Internet users in China have been accessing the third-party form of the chatbot services from platforms such as Tencent and Alibaba using Virtual Private Network (VPN). Nikkei reported that there have also been dozens of “mini programs” released by third-party developers on Tencent’s WeChat social media app that claim to offer services from ChatGPT.

Chinese companies have joined the race to develop AI-powered chatbots as the public caught the contagious wave of ChatGPT. Alibaba and Baidu said they’re working on their own chatbots that they plan to roll out soon.
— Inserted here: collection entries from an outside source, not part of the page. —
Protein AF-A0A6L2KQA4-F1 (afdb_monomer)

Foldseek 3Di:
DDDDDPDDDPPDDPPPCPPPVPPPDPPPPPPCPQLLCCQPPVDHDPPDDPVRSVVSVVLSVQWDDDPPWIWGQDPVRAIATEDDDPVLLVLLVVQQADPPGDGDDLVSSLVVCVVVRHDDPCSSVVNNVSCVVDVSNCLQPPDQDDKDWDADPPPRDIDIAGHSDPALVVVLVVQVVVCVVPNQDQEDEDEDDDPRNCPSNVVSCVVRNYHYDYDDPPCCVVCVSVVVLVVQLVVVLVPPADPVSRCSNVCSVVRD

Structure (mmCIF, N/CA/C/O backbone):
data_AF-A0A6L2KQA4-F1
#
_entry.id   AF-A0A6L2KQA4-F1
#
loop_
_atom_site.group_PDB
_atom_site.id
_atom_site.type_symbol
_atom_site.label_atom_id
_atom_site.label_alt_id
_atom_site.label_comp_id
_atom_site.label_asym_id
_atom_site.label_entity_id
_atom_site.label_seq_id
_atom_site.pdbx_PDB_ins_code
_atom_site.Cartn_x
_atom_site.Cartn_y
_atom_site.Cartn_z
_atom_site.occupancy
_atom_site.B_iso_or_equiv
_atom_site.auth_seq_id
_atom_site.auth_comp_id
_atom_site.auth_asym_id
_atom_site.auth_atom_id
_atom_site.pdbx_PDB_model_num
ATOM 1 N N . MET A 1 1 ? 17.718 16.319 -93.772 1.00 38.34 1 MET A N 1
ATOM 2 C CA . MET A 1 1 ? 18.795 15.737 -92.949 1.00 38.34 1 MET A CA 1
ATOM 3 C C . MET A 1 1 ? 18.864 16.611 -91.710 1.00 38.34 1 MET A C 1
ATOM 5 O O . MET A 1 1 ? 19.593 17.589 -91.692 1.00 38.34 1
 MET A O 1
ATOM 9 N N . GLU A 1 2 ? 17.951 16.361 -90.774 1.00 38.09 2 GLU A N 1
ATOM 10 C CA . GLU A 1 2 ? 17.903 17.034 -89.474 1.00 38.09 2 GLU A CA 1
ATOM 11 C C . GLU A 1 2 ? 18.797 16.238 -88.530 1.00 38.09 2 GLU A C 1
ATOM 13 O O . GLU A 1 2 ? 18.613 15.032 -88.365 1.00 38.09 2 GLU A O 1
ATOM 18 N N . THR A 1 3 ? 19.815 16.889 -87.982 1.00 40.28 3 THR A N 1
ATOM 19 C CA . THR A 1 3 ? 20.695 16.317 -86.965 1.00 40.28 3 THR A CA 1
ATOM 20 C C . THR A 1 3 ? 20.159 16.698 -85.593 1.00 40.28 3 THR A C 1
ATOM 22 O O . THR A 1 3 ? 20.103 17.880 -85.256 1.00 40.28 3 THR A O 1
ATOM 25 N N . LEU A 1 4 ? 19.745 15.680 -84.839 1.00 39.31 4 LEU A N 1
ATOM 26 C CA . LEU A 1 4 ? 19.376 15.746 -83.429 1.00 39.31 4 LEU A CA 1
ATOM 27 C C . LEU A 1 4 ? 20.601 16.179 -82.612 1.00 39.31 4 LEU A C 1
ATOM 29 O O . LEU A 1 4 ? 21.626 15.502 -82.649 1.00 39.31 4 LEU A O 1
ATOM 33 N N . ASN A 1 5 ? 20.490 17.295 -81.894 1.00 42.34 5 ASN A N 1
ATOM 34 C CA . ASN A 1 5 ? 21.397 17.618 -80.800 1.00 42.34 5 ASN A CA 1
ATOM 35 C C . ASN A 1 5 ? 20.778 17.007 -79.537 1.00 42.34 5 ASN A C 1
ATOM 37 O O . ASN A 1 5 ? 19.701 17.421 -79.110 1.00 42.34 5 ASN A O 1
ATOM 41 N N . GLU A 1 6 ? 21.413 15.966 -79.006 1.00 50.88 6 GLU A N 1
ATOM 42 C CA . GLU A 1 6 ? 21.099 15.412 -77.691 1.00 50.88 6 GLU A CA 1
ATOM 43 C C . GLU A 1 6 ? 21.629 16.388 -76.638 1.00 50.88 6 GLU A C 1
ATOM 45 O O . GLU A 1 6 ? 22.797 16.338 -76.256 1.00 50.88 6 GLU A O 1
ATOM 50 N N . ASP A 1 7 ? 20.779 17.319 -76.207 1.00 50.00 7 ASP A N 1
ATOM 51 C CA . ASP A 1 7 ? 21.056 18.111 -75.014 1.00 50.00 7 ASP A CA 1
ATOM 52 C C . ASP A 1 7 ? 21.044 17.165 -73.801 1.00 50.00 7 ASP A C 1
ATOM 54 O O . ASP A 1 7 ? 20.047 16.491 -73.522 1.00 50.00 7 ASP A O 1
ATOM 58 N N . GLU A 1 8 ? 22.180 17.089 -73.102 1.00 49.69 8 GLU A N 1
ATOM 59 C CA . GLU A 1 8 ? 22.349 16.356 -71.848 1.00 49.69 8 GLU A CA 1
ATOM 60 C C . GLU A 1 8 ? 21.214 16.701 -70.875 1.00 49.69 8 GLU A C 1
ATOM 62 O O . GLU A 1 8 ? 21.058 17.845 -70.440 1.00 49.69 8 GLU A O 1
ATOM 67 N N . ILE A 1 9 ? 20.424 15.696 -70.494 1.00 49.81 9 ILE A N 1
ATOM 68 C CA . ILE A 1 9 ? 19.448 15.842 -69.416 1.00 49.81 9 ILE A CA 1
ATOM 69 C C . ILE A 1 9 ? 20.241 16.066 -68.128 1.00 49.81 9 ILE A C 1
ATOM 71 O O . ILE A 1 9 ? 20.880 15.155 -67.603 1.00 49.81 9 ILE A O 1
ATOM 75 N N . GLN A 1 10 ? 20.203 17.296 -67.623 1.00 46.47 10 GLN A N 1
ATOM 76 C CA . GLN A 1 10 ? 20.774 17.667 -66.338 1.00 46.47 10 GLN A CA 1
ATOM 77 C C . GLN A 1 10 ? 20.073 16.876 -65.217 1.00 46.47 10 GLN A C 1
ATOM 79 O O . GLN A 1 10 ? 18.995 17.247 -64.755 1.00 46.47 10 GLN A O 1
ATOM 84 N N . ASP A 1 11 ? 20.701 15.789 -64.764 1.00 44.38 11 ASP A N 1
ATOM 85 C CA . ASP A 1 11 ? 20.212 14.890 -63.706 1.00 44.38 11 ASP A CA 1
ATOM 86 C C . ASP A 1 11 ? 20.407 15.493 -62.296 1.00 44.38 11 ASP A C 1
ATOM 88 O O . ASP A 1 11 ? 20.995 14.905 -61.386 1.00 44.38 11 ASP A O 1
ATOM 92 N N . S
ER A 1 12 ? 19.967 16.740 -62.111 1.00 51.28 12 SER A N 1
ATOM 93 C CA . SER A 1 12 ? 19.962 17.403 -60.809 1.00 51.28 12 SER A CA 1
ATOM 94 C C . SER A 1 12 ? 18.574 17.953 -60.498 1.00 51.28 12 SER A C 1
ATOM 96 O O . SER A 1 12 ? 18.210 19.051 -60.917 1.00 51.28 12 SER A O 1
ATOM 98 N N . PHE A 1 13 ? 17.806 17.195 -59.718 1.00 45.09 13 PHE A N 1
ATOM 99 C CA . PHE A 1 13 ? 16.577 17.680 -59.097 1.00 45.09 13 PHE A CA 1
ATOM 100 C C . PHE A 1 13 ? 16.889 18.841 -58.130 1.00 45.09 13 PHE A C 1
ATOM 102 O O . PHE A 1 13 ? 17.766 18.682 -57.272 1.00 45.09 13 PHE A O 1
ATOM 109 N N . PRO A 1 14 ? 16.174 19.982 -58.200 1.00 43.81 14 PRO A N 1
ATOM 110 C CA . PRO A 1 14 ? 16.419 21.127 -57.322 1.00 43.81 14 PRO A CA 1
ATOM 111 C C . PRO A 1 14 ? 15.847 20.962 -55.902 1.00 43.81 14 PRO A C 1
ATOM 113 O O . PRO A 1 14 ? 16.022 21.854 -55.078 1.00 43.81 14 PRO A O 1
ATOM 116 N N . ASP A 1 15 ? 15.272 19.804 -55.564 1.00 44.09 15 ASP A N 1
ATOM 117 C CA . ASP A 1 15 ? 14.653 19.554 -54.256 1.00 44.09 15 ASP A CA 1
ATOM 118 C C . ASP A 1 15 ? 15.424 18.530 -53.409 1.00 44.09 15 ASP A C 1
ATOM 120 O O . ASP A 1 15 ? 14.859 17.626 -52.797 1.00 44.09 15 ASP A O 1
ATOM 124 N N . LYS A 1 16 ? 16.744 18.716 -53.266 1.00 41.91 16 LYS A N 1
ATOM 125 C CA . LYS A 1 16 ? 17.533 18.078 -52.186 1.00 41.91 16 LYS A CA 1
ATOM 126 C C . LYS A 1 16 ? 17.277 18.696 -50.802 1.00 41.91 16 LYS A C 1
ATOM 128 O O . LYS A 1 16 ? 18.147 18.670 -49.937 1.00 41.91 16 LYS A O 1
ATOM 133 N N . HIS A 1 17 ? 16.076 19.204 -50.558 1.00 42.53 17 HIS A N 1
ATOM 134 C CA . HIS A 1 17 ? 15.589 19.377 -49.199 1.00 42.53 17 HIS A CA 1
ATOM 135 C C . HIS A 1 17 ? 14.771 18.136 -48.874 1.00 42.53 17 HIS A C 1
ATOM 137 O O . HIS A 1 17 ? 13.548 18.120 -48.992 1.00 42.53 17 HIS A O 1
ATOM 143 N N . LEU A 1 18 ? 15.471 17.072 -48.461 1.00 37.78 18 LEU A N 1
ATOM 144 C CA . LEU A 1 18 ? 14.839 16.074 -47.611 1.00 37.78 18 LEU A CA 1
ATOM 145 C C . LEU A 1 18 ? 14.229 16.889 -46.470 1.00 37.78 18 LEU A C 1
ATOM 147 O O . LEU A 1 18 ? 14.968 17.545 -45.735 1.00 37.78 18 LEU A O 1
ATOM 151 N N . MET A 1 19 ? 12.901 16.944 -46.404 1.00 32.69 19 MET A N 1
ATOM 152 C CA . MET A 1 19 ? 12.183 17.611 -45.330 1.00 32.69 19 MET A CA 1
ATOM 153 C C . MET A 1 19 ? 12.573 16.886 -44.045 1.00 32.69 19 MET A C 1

Baidu said it plans to release its chatbot dubbed ‘ERNIE Bot’ in March, and it will be used across various platforms such as its search engine, voice assistant for smart devices and even its autonomous driving technology.
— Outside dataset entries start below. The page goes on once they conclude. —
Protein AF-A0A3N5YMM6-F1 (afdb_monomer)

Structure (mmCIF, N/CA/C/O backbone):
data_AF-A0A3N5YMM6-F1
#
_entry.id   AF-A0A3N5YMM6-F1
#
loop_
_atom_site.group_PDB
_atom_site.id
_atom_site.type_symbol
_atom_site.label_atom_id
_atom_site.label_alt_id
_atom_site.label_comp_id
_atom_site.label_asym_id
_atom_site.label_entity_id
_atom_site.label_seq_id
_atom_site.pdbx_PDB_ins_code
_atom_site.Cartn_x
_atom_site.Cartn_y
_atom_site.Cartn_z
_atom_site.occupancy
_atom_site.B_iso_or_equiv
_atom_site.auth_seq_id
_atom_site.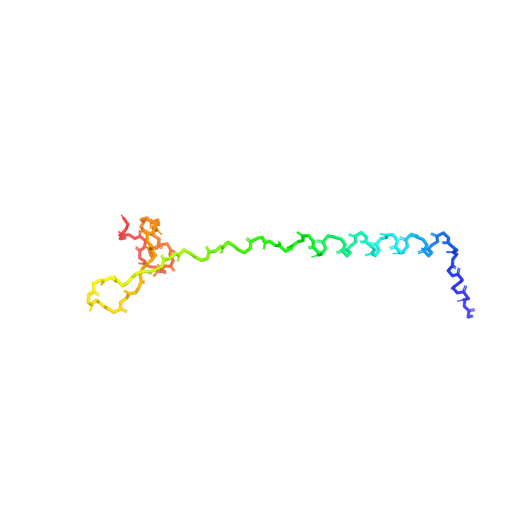auth_comp_id
_atom_site.auth_asym_id
_atom_site.auth_atom_id
_atom_site.pdbx_PDB_model_num
ATOM 1 N N . MET A 1 1 ? 57.882 -8.226 6.122 1.00 41.09 1 MET A N 1
ATOM 2 C CA . MET A 1 1 ? 56.958 -7.173 5.659 1.00 41.09 1 MET A CA 1
ATOM 3 C C . MET A 1 1 ? 56.616 -7.536 4.225 1.00 41.09 1 MET A C 1
ATOM 5 O O . MET A 1 1 ? 57.473 -7.406 3.367 1.00 41.09 1 MET A O 1
ATOM 9 N N . SER A 1 2 ? 55.492 -8.214 4.006 1.00 50.03 2 SER A N 1
ATOM 10 C CA . SER A 1 2 ? 55.129 -8.778 2.701 1.00 50.03 2 SER A CA 1
ATOM 11 C C . SER A 1 2 ? 54.557 -7.675 1.816 1.00 50.03 2 SER A C 1
ATOM 13 O O . SER A 1 2 ? 53.477 -7.163 2.104 1.00 50.03 2 SER A O 1
ATOM 15 N N . ASP A 1 3 ? 55.279 -7.316 0.757 1.00 51.44 3 ASP A N 1
ATOM 16 C CA . ASP A 1 3 ? 54.804 -6.374 -0.253 1.00 51.44 3 ASP A CA 1
ATOM 17 C C . ASP A 1 3 ? 53.600 -6.972 -0.991 1.00 51.44 3 ASP A C 1
ATOM 19 O O . ASP A 1 3 ? 53.722 -7.890 -1.801 1.00 51.44 3 ASP A O 1
ATOM 23 N N . GLN A 1 4 ? 52.406 -6.459 -0.697 1.00 62.53 4 GLN A N 1
ATOM 24 C CA . GLN A 1 4 ? 51.186 -6.769 -1.438 1.00 62.53 4 GLN A CA 1
ATOM 25 C C . GLN A 1 4 ? 51.175 -5.970 -2.745 1.00 62.53 4 GLN A C 1
ATOM 27 O O . GLN A 1 4 ? 50.545 -4.919 -2.855 1.00 62.53 4 GLN A O 1
ATOM 32 N N . THR A 1 5 ? 51.910 -6.439 -3.752 1.00 67.00 5 THR A N 1
ATOM 33 C CA . THR A 1 5 ? 51.927 -5.795 -5.070 1.00 67.00 5 THR A CA 1
ATOM 34 C C . THR A 1 5 ? 50.675 -6.198 -5.859 1.00 67.00 5 THR A C 1
ATOM 36 O O . THR A 1 5 ? 50.645 -7.247 -6.503 1.00 67.00 5 THR A O 1
ATOM 39 N N . LEU A 1 6 ? 49.622 -5.372 -5.818 1.00 69.62 6 LEU A N 1
ATOM 40 C CA . LEU A 1 6 ? 48.410 -5.586 -6.621 1.00 69.62 6 LEU A CA 1
ATOM 41 C C . LEU A 1 6 ? 48.777 -5.668 -8.110 1.00 69.62 6 LEU A C 1
ATOM 43 O O . LEU A 1 6 ? 49.235 -4.697 -8.718 1.00 69.62 6 LEU A O 1
ATOM 47 N N . THR A 1 7 ? 48.576 -6.832 -8.726 1.00 83.69 7 THR A N 1
ATOM 48 C CA . THR A 1 7 ? 48.901 -7.017 -10.145 1.00 83.69 7 THR A CA 1
ATOM 49 C C . THR A 1 7 ? 47.855 -6.317 -11.017 1.00 83.69 7 THR A C 1
ATOM 51 O O . THR A 1 7 ? 46.682 -6.254 -10.654 1.00 83.69 7 THR A O 1
ATOM 54 N N . ARG A 1 8 ? 48.221 -5.856 -12.225 1.00 81.00 8 ARG A N 1
ATOM 55 C CA . ARG A 1 8 ? 47.285 -5.179 -13.161 1.00 81.00 8 ARG A CA 1
ATOM 56 C C . ARG A 1 8 ? 45.974 -5.949 -13.371 1.00 81.00 8 ARG A C 1
ATOM 58 O O . ARG A 1 8 ? 44.906 -5.357 -13.464 1.00 81.00 8 ARG A O 1
ATOM 65 N N . ARG A 1 9 ? 46.054 -7.282 -13.413 1.00 82.38 9 ARG A N 1
ATOM 66 C CA . ARG A 1 9 ? 44.892 -8.174 -13.526 1.00 82.38 9 ARG A CA 1
ATOM 67 C C . ARG A 1 9 ? 43.987 -8.117 -12.291 1.00 82.38 9 ARG A C 1
ATOM 69 O O . ARG A 1 9 ? 42.773 -8.175 -12.445 1.00 82.38 9 ARG A O 1
ATOM 76 N N . GLU A 1 10 ? 44.552 -8.021 -11.093 1.00 81.56 10 GLU A N 1
ATOM 77 C CA . GLU A 1 10 ? 43.776 -7.895 -9.856 1.00 81.56 10 GLU A CA 1
ATOM 78 C C . GLU A 1 10 ? 43.109 -6.529 -9.755 1.00 81.56 10 GLU A C 1
ATOM 80 O O . GLU A 1 10 ? 41.928 -6.461 -9.431 1.00 81.56 10 GLU A O 1
ATOM 85 N N . PHE A 1 11 ? 43.804 -5.467 -10.166 1.00 79.06 11 PHE A N 1
ATOM 86 C CA . PHE A 1 11 ? 43.215 -4.133 -10.276 1.00 79.06 11 PHE A CA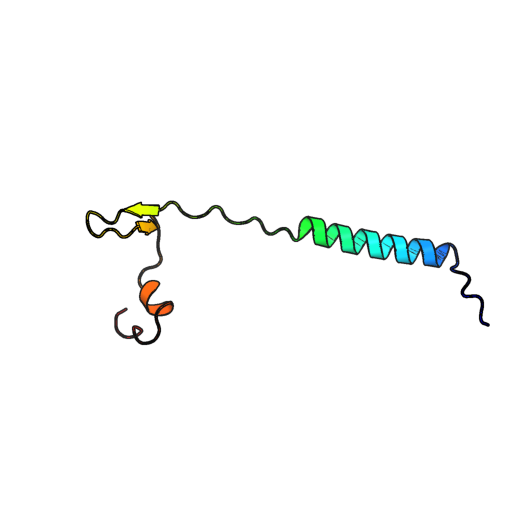 1
ATOM 87 C C . PHE A 1 11 ? 41.997 -4.118 -11.214 1.00 79.06 11 PHE A C 1
ATOM 89 O O . PHE A 1 11 ? 40.943 -3.601 -10.851 1.00 79.06 11 PHE A O 1
ATOM 96 N N . VAL A 1 12 ? 42.095 -4.757 -12.387 1.00 85.12 12 V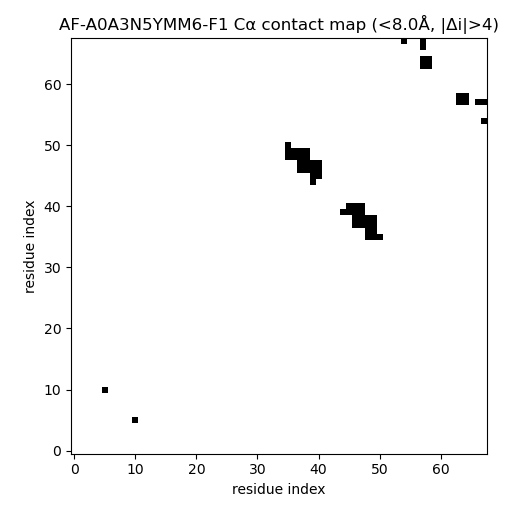AL A N 1
ATOM 97 C CA . VAL A 1 12 ? 40.963 -4.866 -13.327 1.00 85.12 12 VAL A CA 1
ATOM 98 C C . VAL A 1 12 ? 39.816 -5.693 -12.743 1.00 85.12 12 VAL A C 1
ATOM 100 O O . VAL A 1 12 ? 38.660 -5.316 -12.904 1.00 85.12 12 VAL A O 1
ATOM 103 N N . LYS A 1 13 ? 40.103 -6.790 -12.030 1.00 81.00 13 LYS A N 1
ATOM 104 C CA . LYS A 1 13 ? 39.066 -7.613 -11.382 1.00 81.00 13 LYS A CA 1
ATOM 105 C C . LYS A 1 13 ? 38.329 -6.852 -10.281 1.00 81.00 13 LYS A C 1
ATOM 107 O O . LYS A 1 13 ? 37.104 -6.894 -10.241 1.00 81.00 13 LYS A O 1
ATOM 112 N N . VAL A 1 14 ? 39.060 -6.147 -9.419 1.00 83.31 14 VAL A N 1
ATOM 113 C CA . VAL A 1 14 ? 38.482 -5.344 -8.332 1.00 83.31 14 VAL A CA 1
ATOM 114 C C . VAL A 1 14 ? 37.692 -4.162 -8.899 1.00 83.31 14 VAL A C 1
ATOM 116 O O . VAL A 1 14 ? 36.570 -3.920 -8.463 1.00 83.31 14 VAL A O 1
ATOM 119 N N . GLY A 1 15 ? 38.217 -3.483 -9.923 1.00 78.56 15 GLY A N 1
ATOM 120 C CA . GLY A 1 15 ? 37.516 -2.399 -10.614 1.00 78.56 15 GLY A CA 1
ATOM 121 C C . GLY A 1 15 ? 36.232 -2.864 -11.307 1.00 78.56 15 GLY A C 1
ATOM 122 O O . GLY A 1 15 ? 35.193 -2.225 -11.164 1.00 78.56 15 GLY A O 1
ATOM 123 N N . ALA A 1 16 ? 36.268 -4.008 -11.997 1.00 73.94 16 ALA A N 1
ATOM 124 C CA . ALA A 1 16 ? 35.091 -4.591 -12.639 1.00 73.94 16 ALA A CA 1
ATOM 125 C C . ALA A 1 16 ? 34.034 -5.045 -11.615 1.00 73.94 16 ALA A C 1
ATOM 127 O O . ALA A 1 16 ? 32.848 -4.778 -11.804 1.00 73.94 16 ALA A O 1
ATOM 128 N N . ALA A 1 17 ? 34.450 -5.675 -10.510 1.00 72.06 17 ALA A N 1
ATOM 129 C CA . ALA A 1 17 ? 33.546 -6.065 -9.428 1.00 72.06 17 ALA A CA 1
ATOM 130 C C . ALA A 1 17 ? 32.911 -4.843 -8.738 1.00 72.06 17 ALA A C 1
ATOM 132 O O . ALA A 1 17 ? 31.709 -4.838 -8.476 1.00 72.06 17 ALA A O 1
ATOM 133 N N . GLY A 1 18 ? 33.692 -3.783 -8.505 1.00 74.94 18 GLY A N 1
ATOM 134 C CA . GLY A 1 18 ? 33.200 -2.523 -7.944 1.00 74.94 18 GLY A CA 1
ATOM 135 C C . GLY A 1 18 ? 32.206 -1.808 -8.864 1.00 74.94 18 GLY A C 1
ATOM 136 O O . GLY A 1 18 ? 31.160 -1.352 -8.405 1.00 74.94 18 GLY A O 1
ATOM 137 N N . ALA A 1 19 ? 32.481 -1.771 -10.172 1.00 69.88 19 ALA A N 1
ATOM 138 C CA . ALA A 1 19 ? 31.583 -1.176 -11.161 1.00 69.88 19 ALA A CA 1
ATOM 139 C C . ALA A 1 19 ? 30.261 -1.955 -11.298 1.00 69.88 19 ALA A C 1
ATOM 141 O O . ALA A 1 19 ? 29.195 -1.345 -11.369 1.00 69.88 19 ALA A O 1
ATOM 142 N N . ALA A 1 20 ? 30.309 -3.292 -11.275 1.00 63.81 20 ALA A N 1
ATOM 143 C CA . ALA A 1 20 ? 29.109 -4.128 -11.307 1.00 63.81 20 ALA A CA 1
ATOM 144 C C . ALA A 1 20 ? 28.244 -3.947 -10.045 1.00 63.81 20 ALA A C 1
ATOM 146 O O . ALA A 1 20 ? 27.026 -3.813 -10.149 1.00 63.81 20 ALA A O 1
ATOM 147 N N . GLY A 1 21 ? 28.864 -3.870 -8.861 1.00 63.66 21 GLY A N 1
ATOM 148 C CA . GLY A 1 21 ? 28.154 -3.592 -7.609 1.00 63.66 21 GLY A CA 1
ATOM 149 C C . GLY A 1 21 ? 27.484 -2.214 -7.595 1.00 63.66 21 GLY A C 1
ATOM 150 O O . GLY A 1 21 ? 26.334 -2.087 -7.175 1.00 63.66 21 GLY A O 1
ATOM 151 N N . ALA A 1 22 ? 28.160 -1.192 -8.129 1.00 64.94 22 ALA A N 1
ATOM 152 C CA . ALA A 1 22 ? 27.592 0.147 -8.268 1.00 64.94 22 ALA A CA 1
ATOM 153 C C . ALA A 1 22 ? 26.420 0.185 -9.266 1.00 64.94 22 ALA A C 1
ATOM 155 O O . ALA A 1 22 ? 25.398 0.805 -8.983 1.00 64.94 22 ALA A O 1
ATOM 156 N N . ALA A 1 23 ? 26.512 -0.520 -10.398 1.00 63.69 23 ALA A N 1
ATOM 157 C CA . ALA A 1 23 ? 25.431 -0.583 -11.387 1.00 63.69 23 ALA A CA 1
ATOM 158 C C . ALA A 1 23 ? 24.141 -1.218 -10.826 1.00 63.69 23 ALA A C 1
ATOM 160 O O . ALA A 1 23 ? 23.037 -0.766 -11.139 1.00 63.69 23 ALA A O 1
ATOM 161 N N . ILE A 1 24 ? 24.266 -2.221 -9.949 1.00 62.31 24 ILE A N 1
ATOM 162 C CA . ILE A 1 24 ? 23.117 -2.817 -9.250 1.00 62.31 24 ILE A CA 1
ATOM 163 C C . ILE A 1 24 ? 22.516 -1.812 -8.259 1.00 62.31 24 ILE A C 1
ATOM 165 O O . ILE A 1 24 ? 21.302 -1.650 -8.215 1.00 62.31 24 ILE A O 1
ATOM 169 N N . ALA A 1 25 ? 23.340 -1.072 -7.512 1.00 63.47 25 ALA A N 1
ATOM 170 C CA . ALA A 1 25 ? 22.849 -0.058 -6.577 1.00 63.47 25 ALA A CA 1
ATOM 171 C C . ALA A 1 25 ? 22.107 1.098 -7.278 1.00 63.47 25 ALA A C 1
ATOM 173 O O . ALA A 1 25 ? 21.092 1.567 -6.768 1.00 63.47 25 ALA A O 1
ATOM 174 N N . LEU A 1 26 ? 22.559 1.522 -8.466 1.00 63.56 26 LEU A N 1
ATOM 175 C CA . LEU A 1 26 ? 21.874 2.556 -9.255 1.00 63.56 26 LEU A CA 1
ATOM 176 C C . LEU A 1 26 ? 20.541 2.083 -9.859 1.00 63.56 26 LEU A C 1
ATOM 178 O O . LEU A 1 26 ? 19.676 2.909 -10.139 1.00 63.56 26 LEU A O 1
ATOM 182 N N . THR A 1 27 ? 20.364 0.778 -10.067 1.00 62.28 27 THR A N 1
ATOM 183 C CA . THR A 1 27 ? 19.139 0.199 -10.652 1.00 62.28 27 THR A CA 1
ATOM 184 C C . THR A 1 27 ? 18.191 -0.395 -9.608 1.00 62.28 27 THR A C 1
ATOM 186 O O . THR A 1 27 ? 17.024 -0.628 -9.909 1.00 62.28 27 THR A O 1
ATOM 189 N N . ALA A 1 28 ? 18.646 -0.570 -8.363 1.00 62.53 28 ALA A N 1
ATOM 190 C CA . ALA A 1 28 ? 17.841 -1.035 -7.231 1.00 62.53 28 ALA A CA 1
ATOM 191 C C . ALA A 1 28 ? 16.889 0.032 -6.657 1.00 62.53 28 ALA A C 1
ATOM 193 O O . ALA A 1 28 ? 16.165 -0.237 -5.696 1.00 62.53 28 ALA A O 1
ATOM 194 N N . GLY A 1 29 ? 16.866 1.237 -7.233 1.00 62.09 29 GLY A N 1
ATOM 195 C CA . GLY A 1 29 ? 15.843 2.237 -6.953 1.00 62.09 29 GLY A CA 1
ATOM 196 C C . GLY A 1 29 ? 14.484 1.734 -7.432 1.00 62.09 29 GLY A C 1
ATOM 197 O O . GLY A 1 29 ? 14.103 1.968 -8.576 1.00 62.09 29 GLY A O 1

CNN reported that a team at China’s Fudan University has developed their own version called MOSS, which instantly went viral, crashing the platform as many users attempted to access the tool.

These show how much the Chinese people want to use the AI tool. But regulatory pressure is forcing platforms offering third-party services regardless of whether they are connected to ChatGPT or not to suspend them, according to the people who spoke to Nikkei.

The pressure is being spurred by Chinese state-owned media outlets. Nikkei reported China Daily saying on Monday, in a post on Weibo, China’s heavily censored equivalent of Twitter, that the chatbot “could provide a helping hand to the U.S. government in its spread of disinformation and its manipulation of global narratives for its own geopolitical interests.”

With China’s intolerance of Western internet companies, ChatGPT appears ready to join the growing number of US companies banned in the country. Dozens of prominent US websites and apps have either been banned or heavily censored in China, starting from 2009 and 2010 when Beijing moved to block Google, Facebook, YouTube, and Twitter. Reddit and Wikipedia were banned in China in 2018 and 2019.

But sources in the tech industry, who spoke to Nikkei, said they are not surprised by such a clampdown.

“Our understanding from the beginning is that ChatGPT can never enter China due to issues with censorship, and China will need its own versions of ChatGPT,” said one executive from a leading tech company.

The report quoted another unnamed executive from another leading Chinese tech firm saying that even without a direct warning, his company would not make use of ChatGPT.

“We have already been a target of the Chinese regulator [amid the tech industry crackdown in recent years], so even if there were no such ban, we would never take the initiative to add ChatGPT to our platforms because its responses are uncontrollable,” the person said. “There will inevitably be some users who ask the chatbot politically sensitive questions, but the platform would be held accountable for the results.”